▶ _What is expected_: Go to the line below containing "ATOM 133 O O" and print exactly from there through the line containing "ATOM 147 C C", both included. Print nothing else.

▶ _Data provided_:
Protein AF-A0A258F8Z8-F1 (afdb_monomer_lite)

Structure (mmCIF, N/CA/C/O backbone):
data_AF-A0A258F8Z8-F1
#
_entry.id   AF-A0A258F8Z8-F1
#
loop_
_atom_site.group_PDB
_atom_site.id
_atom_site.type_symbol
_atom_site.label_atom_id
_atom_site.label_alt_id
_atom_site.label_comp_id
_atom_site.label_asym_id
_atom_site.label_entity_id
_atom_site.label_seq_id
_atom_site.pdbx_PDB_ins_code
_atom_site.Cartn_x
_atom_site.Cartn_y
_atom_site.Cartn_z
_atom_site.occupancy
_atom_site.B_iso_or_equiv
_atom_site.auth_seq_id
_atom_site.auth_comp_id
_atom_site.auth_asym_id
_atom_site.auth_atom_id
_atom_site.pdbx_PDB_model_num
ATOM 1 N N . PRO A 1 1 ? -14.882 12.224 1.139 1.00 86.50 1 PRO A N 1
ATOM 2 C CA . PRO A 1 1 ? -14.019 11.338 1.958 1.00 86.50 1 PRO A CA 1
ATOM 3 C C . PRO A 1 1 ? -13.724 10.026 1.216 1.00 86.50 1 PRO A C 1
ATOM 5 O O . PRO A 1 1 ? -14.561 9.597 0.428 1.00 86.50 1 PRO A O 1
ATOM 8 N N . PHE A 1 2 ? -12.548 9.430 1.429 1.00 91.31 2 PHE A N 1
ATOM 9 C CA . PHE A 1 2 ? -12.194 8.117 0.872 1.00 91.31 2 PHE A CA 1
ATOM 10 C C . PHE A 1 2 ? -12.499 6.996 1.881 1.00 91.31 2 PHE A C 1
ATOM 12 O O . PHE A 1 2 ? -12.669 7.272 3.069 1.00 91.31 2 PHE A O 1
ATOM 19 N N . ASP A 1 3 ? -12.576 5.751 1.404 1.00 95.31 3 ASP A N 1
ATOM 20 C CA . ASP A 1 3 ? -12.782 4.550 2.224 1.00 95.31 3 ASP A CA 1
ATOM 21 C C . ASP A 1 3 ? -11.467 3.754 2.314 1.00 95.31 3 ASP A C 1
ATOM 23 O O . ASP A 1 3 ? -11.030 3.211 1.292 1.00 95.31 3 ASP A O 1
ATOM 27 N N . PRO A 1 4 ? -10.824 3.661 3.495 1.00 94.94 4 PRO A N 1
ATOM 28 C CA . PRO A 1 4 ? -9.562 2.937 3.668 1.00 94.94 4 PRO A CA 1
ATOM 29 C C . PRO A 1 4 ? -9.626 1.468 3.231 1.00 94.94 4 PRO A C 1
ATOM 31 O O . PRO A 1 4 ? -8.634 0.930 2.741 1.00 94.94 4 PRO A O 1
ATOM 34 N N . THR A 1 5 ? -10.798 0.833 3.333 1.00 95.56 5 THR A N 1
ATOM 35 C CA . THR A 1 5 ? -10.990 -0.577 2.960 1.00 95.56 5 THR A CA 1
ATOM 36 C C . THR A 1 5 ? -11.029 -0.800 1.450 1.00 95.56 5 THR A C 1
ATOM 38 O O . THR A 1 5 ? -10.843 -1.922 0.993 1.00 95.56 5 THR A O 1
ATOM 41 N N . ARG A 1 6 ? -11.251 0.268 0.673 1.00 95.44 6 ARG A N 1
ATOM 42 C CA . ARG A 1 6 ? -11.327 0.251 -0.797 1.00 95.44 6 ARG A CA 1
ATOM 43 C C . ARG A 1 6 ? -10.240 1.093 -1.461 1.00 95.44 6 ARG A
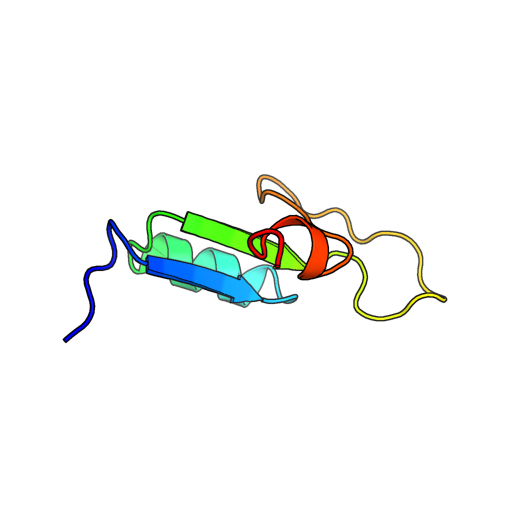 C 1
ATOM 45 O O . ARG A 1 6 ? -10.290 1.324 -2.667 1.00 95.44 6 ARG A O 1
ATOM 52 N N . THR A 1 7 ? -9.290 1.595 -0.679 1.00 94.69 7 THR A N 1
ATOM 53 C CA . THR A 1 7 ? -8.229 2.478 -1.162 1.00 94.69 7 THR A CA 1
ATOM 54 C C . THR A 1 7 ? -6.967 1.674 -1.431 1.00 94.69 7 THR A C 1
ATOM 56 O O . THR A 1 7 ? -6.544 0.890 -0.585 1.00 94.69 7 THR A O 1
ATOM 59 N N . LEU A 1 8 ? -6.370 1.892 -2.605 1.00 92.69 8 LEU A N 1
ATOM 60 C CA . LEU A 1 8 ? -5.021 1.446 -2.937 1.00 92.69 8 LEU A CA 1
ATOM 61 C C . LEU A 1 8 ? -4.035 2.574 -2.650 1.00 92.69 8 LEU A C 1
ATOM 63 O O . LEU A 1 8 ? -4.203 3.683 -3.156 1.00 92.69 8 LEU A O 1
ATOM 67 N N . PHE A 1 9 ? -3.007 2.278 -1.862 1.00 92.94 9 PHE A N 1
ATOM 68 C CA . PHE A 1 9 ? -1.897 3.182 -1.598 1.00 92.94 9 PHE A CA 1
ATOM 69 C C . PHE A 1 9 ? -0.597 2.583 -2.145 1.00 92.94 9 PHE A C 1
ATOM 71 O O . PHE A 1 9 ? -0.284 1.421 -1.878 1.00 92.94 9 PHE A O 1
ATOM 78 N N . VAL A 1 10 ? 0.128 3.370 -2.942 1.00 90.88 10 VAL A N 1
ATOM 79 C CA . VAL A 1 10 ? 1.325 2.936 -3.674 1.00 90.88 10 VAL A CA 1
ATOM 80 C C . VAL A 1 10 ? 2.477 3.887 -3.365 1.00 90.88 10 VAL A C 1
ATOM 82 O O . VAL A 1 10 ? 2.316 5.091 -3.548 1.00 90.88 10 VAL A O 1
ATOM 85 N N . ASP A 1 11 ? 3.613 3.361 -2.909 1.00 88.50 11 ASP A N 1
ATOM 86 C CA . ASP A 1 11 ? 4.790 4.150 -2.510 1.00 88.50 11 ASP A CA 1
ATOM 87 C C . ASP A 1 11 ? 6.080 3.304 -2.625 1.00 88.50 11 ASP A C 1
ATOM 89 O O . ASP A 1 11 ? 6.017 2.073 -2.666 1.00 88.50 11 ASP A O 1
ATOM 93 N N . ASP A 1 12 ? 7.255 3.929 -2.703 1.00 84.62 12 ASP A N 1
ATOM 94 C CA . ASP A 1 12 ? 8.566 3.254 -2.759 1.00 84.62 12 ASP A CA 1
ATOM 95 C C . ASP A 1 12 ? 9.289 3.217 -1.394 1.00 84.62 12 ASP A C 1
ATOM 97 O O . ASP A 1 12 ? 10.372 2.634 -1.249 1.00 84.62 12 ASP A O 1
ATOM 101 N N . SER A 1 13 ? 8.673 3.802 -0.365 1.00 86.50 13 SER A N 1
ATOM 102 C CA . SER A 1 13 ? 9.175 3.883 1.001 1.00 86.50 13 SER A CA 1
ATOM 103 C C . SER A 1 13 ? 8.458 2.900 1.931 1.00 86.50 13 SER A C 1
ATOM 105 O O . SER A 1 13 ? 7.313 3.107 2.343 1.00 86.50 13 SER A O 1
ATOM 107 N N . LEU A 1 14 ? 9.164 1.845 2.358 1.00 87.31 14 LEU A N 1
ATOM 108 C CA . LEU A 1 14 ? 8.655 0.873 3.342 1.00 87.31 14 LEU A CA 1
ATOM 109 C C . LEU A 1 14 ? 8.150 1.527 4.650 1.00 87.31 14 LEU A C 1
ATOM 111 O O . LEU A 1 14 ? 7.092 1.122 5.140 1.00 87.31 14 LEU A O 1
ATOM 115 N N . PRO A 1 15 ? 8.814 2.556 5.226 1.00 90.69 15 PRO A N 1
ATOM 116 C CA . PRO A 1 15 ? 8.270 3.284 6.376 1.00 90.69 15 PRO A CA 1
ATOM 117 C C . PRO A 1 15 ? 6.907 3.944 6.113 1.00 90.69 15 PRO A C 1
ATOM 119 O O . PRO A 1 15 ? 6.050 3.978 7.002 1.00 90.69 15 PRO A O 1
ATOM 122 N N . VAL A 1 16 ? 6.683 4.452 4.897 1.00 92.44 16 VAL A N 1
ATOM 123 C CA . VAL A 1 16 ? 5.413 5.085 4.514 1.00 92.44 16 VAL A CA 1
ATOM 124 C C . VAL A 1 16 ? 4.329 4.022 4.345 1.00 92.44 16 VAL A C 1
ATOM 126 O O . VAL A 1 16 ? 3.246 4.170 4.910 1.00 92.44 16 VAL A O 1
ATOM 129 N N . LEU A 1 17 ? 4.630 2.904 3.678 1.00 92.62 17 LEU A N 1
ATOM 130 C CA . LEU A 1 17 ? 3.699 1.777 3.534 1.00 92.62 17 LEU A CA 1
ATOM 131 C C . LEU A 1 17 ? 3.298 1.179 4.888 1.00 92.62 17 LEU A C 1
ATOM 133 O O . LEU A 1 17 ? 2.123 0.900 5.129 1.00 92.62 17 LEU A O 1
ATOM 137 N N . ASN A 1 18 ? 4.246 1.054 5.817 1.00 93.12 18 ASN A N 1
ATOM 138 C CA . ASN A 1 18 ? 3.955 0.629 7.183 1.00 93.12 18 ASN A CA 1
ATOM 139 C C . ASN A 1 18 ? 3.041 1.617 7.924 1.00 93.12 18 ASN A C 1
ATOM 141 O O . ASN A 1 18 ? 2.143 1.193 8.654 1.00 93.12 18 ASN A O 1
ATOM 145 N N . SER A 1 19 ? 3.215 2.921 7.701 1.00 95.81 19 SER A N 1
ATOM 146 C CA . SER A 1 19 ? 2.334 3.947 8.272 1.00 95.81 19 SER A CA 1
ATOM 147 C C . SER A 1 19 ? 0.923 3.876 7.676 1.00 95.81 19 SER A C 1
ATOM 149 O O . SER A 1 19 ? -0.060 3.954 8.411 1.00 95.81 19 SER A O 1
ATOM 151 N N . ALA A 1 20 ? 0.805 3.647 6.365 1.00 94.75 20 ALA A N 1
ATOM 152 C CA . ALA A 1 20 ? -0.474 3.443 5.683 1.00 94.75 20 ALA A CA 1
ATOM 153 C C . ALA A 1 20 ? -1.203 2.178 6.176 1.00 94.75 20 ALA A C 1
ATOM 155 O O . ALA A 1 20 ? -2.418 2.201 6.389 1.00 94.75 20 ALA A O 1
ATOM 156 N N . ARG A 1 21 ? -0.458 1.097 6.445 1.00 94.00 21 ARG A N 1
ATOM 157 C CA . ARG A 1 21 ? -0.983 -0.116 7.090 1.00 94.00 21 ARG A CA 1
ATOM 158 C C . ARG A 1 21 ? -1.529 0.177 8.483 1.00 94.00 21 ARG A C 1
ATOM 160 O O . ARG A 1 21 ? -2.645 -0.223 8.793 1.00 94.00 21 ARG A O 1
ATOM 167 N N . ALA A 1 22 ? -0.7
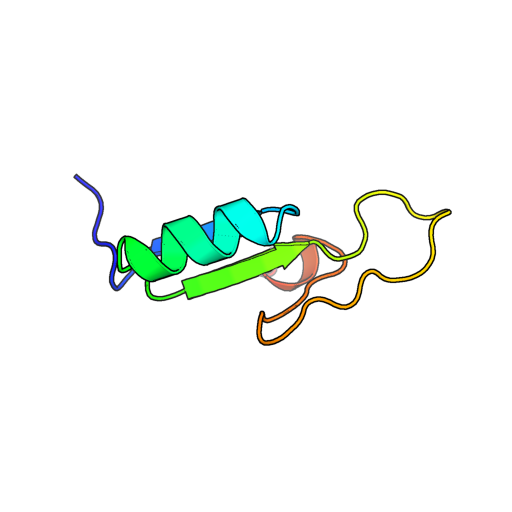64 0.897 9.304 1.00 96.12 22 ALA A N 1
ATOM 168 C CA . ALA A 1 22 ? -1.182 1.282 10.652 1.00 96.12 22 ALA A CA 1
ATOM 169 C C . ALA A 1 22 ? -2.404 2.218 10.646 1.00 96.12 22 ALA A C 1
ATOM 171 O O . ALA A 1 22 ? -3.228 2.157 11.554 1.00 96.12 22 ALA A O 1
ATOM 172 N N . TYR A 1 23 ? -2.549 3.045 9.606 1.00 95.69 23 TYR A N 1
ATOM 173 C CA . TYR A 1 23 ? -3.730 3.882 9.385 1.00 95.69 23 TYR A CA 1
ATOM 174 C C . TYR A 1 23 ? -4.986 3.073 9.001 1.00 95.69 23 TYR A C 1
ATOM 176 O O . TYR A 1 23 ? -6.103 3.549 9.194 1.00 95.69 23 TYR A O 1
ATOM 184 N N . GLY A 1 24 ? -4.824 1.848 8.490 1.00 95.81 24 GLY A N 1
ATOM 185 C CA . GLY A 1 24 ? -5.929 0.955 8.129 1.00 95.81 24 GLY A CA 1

▶ _Written solution_:
ATOM 133 O O . LEU A 1 17 ? 2.123 0.900 5.129 1.00 92.62 17 LEU A O 1
ATOM 137 N N . ASN A 1 18 ? 4.246 1.054 5.817 1.00 93.12 18 ASN A N 1
ATOM 138 C CA . ASN A 1 18 ? 3.955 0.629 7.183 1.00 93.12 18 ASN A CA 1
ATOM 139 C C . ASN A 1 18 ? 3.041 1.617 7.924 1.00 93.12 18 ASN A C 1
ATOM 141 O O . ASN A 1 18 ? 2.143 1.193 8.654 1.00 93.12 18 ASN A O 1
ATOM 145 N N . SER A 1 19 ? 3.215 2.921 7.701 1.00 95.81 19 SER A N 1
ATOM 146 C CA . SER A 1 19 ? 2.334 3.947 8.272 1.00 95.81 19 SER A CA 1
ATOM 147 C C . SER A 1 19 ? 0.923 3.876 7.676 1.00 95.81 19 SER A C 1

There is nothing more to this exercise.